Start of EXERCISE MATERIALS

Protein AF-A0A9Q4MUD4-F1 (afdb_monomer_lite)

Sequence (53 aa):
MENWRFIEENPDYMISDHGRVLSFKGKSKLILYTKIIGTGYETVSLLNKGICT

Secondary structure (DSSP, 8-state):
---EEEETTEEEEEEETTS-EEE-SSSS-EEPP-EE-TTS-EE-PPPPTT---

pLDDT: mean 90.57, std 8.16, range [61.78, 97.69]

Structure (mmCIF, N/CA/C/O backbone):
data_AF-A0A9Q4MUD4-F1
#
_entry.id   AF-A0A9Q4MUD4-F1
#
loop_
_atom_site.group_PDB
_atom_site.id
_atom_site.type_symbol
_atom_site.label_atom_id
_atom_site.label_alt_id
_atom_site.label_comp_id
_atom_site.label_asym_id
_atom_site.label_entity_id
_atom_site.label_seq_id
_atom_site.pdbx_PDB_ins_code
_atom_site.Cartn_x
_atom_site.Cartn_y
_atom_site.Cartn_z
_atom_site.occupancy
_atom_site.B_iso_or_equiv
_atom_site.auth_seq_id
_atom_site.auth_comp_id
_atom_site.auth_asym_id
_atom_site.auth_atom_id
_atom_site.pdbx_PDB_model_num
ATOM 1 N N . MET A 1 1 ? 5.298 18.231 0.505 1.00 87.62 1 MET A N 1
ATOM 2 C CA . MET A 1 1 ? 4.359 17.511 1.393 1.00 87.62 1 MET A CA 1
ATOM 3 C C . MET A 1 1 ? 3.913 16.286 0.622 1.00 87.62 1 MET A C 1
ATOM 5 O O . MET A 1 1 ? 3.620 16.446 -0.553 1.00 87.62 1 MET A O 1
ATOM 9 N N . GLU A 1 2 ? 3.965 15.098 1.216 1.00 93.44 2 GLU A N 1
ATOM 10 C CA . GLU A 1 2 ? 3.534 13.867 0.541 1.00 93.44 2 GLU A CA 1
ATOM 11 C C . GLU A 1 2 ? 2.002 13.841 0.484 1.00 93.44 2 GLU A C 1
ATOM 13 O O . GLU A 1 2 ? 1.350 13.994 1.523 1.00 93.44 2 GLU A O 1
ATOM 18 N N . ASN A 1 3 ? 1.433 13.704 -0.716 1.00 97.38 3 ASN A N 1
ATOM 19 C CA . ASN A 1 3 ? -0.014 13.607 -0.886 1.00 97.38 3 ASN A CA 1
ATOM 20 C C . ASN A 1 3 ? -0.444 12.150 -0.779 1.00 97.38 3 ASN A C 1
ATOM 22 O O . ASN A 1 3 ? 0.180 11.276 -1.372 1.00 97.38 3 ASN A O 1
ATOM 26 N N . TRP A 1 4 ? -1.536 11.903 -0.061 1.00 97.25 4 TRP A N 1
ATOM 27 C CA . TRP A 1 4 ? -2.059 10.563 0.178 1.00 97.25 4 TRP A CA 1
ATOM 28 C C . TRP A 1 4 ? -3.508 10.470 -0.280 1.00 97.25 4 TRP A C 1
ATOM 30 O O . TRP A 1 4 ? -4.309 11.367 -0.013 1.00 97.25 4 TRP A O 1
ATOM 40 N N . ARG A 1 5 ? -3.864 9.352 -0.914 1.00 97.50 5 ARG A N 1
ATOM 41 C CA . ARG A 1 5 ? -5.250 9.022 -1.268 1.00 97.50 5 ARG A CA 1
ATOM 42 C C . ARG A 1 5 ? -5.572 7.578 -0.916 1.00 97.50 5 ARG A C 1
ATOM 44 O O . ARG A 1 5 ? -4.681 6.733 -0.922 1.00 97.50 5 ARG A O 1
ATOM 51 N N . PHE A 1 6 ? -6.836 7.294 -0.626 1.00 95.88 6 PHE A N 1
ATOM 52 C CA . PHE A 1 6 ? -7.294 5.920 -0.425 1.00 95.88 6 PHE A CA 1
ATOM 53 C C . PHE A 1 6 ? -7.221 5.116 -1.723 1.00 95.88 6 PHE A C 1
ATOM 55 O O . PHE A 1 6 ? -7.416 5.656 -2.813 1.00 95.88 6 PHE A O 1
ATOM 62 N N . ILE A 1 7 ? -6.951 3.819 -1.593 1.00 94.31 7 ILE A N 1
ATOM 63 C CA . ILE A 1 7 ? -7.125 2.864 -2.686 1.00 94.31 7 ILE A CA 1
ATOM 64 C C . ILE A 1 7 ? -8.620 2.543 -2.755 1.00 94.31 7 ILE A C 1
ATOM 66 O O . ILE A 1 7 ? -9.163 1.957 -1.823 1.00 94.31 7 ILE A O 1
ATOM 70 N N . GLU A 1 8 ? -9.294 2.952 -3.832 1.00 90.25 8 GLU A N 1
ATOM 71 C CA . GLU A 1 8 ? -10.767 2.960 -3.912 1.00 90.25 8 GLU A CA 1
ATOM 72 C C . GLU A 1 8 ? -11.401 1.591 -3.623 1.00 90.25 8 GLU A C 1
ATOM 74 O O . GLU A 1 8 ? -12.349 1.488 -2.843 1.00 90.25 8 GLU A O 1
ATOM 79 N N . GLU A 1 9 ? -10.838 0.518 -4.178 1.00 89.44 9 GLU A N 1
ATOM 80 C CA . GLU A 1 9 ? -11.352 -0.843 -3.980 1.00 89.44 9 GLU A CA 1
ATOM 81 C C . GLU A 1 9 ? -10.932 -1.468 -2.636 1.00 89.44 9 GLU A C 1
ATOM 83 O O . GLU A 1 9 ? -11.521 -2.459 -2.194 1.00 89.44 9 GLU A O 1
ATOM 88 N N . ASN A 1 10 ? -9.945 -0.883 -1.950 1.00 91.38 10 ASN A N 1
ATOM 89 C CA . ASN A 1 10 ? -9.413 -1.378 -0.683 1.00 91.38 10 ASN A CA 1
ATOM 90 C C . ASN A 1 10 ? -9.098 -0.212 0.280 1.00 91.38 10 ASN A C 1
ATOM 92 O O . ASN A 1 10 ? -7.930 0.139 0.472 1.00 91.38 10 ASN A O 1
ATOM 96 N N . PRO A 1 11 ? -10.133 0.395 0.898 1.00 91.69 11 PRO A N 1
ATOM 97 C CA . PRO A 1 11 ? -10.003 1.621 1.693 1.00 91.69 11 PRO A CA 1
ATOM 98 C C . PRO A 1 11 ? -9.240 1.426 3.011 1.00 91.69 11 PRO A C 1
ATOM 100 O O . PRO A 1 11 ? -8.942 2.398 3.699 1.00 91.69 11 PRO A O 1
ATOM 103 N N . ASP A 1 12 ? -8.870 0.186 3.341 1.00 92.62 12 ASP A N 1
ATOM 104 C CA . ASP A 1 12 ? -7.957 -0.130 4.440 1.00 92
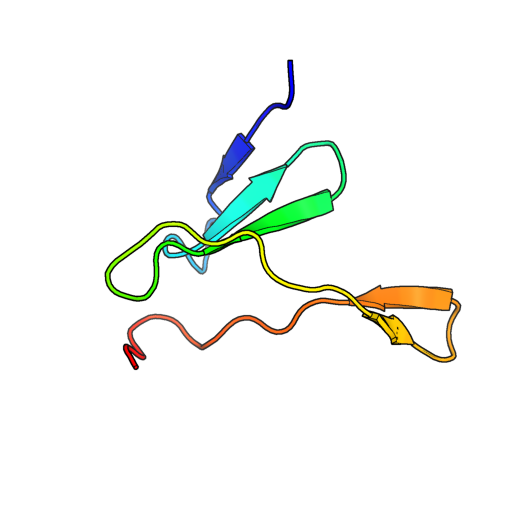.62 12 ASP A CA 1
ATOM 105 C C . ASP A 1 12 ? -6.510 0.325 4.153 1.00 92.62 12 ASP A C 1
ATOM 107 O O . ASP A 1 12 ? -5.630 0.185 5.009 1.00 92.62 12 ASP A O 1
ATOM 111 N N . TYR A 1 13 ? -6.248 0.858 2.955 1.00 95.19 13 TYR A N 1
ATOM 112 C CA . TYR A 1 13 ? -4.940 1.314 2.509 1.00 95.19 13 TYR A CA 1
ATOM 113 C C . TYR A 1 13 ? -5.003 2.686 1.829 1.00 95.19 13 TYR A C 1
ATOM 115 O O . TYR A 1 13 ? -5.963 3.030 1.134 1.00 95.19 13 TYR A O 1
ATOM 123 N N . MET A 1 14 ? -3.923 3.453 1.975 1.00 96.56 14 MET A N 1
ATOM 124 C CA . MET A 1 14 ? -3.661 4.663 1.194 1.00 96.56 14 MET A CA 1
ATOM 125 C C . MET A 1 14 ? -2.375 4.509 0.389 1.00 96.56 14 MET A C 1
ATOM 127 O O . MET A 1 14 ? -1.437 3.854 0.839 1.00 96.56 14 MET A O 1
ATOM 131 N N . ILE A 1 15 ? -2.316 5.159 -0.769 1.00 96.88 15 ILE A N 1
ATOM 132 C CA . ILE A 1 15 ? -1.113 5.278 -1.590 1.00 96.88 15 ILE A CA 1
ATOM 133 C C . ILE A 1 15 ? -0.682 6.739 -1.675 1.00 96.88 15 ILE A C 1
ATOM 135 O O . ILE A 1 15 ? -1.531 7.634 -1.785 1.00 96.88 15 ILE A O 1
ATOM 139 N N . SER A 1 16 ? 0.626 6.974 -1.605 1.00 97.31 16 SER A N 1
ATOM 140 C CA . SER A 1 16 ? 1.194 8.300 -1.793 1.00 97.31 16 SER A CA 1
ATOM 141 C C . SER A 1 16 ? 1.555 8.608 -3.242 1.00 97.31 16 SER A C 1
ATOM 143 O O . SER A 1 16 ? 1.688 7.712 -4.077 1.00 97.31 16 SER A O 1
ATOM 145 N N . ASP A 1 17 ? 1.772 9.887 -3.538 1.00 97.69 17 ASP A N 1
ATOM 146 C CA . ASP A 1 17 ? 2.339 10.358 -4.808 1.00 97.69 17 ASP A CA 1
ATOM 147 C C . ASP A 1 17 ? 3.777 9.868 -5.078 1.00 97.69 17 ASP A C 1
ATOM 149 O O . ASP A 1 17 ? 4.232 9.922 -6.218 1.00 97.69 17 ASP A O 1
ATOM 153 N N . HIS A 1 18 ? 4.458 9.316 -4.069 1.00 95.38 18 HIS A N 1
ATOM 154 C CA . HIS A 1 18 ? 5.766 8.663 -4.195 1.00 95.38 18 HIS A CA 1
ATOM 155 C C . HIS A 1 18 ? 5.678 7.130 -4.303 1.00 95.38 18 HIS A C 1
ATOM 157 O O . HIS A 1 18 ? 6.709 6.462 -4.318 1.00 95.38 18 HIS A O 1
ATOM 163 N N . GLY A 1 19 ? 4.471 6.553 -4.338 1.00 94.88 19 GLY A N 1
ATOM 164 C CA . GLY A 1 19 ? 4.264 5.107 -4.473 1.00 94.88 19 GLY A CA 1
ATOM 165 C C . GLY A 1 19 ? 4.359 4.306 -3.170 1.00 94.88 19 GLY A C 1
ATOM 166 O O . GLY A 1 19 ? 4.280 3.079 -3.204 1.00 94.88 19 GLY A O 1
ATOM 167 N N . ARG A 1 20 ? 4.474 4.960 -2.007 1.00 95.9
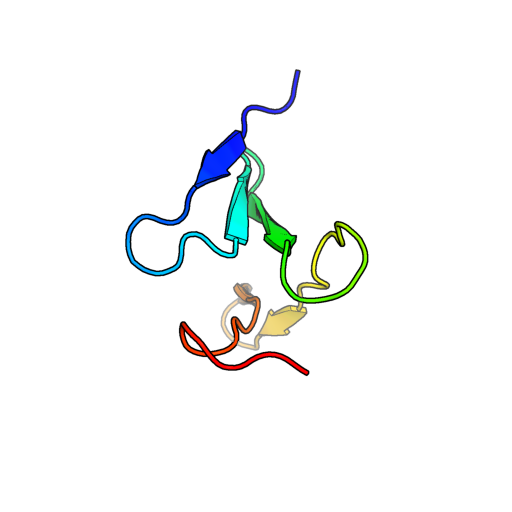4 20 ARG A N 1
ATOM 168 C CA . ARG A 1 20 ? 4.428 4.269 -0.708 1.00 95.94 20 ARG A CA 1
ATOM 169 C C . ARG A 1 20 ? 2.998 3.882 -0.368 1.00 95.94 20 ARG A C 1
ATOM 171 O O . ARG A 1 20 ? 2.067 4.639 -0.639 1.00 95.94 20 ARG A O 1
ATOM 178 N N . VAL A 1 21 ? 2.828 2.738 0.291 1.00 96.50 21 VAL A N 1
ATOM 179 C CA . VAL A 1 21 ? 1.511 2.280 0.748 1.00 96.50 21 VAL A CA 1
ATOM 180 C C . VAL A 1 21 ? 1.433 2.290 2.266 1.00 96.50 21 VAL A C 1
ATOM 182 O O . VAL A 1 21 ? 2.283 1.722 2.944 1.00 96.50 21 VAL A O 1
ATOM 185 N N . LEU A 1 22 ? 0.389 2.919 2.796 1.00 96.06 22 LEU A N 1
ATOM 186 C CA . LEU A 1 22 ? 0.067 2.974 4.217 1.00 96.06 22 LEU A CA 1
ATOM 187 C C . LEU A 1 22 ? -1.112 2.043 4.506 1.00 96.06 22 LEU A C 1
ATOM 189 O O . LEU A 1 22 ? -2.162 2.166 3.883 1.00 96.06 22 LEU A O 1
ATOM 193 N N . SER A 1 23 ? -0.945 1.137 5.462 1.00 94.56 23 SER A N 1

End of EXERCISE MATERIALS

If a line falls between the first line of the entries and the line containing "ATOM 5 O O .", or is one of those two, restate it word for word; leave all other lines out.

Protein AF-A0A9Q4MUD4-F1 (afdb_monomer_lite)

Sequence (53 aa):
MENWRFIEENPDYMISDHGRVLSFKGKSKLILYTKIIGTGYETVSLLNKGICT

Secondary structure (DSSP, 8-state):
---EEEETTEEEEEEETTS-EEE-SSSS-EEPP-EE-TTS-EE-PPPPTT---

pLDDT: mean 90.57, std 8.16, range [61.78, 97.69]

Structure (mmCIF, N/CA/C/O backbone):
data_AF-A0A9Q4MUD4-F1
#
_entry.id   AF-A0A9Q4MUD4-F1
#
loop_
_atom_site.group_PDB
_atom_site.id
_atom_site.type_symbol
_atom_site.label_atom_id
_atom_site.label_alt_id
_atom_site.label_comp_id
_atom_site.label_asym_id
_atom_site.label_entity_id
_atom_site.label_seq_id
_atom_site.pdbx_PDB_ins_code
_atom_site.Cartn_x
_atom_site.Cartn_y
_atom_site.Cartn_z
_atom_site.occupancy
_atom_site.B_iso_or_equiv
_atom_site.auth_seq_id
_atom_site.auth_comp_id
_atom_site.auth_asym_id
_atom_site.auth_atom_id
_atom_site.pdbx_PDB_model_num
ATOM 1 N N . MET A 1 1 ? 5.298 18.231 0.505 1.00 87.62 1 MET A N 1
ATOM 2 C CA . MET A 1 1 ? 4.359 17.511 1.393 1.00 87.62 1 MET A CA 1
ATOM 3 C C . MET A 1 1 ? 3.913 16.286 0.622 1.00 87.62 1 MET A C 1
ATOM 5 O O . MET A 1 1 ? 3.620 16.446 -0.553 1.00 87.62 1 MET A O 1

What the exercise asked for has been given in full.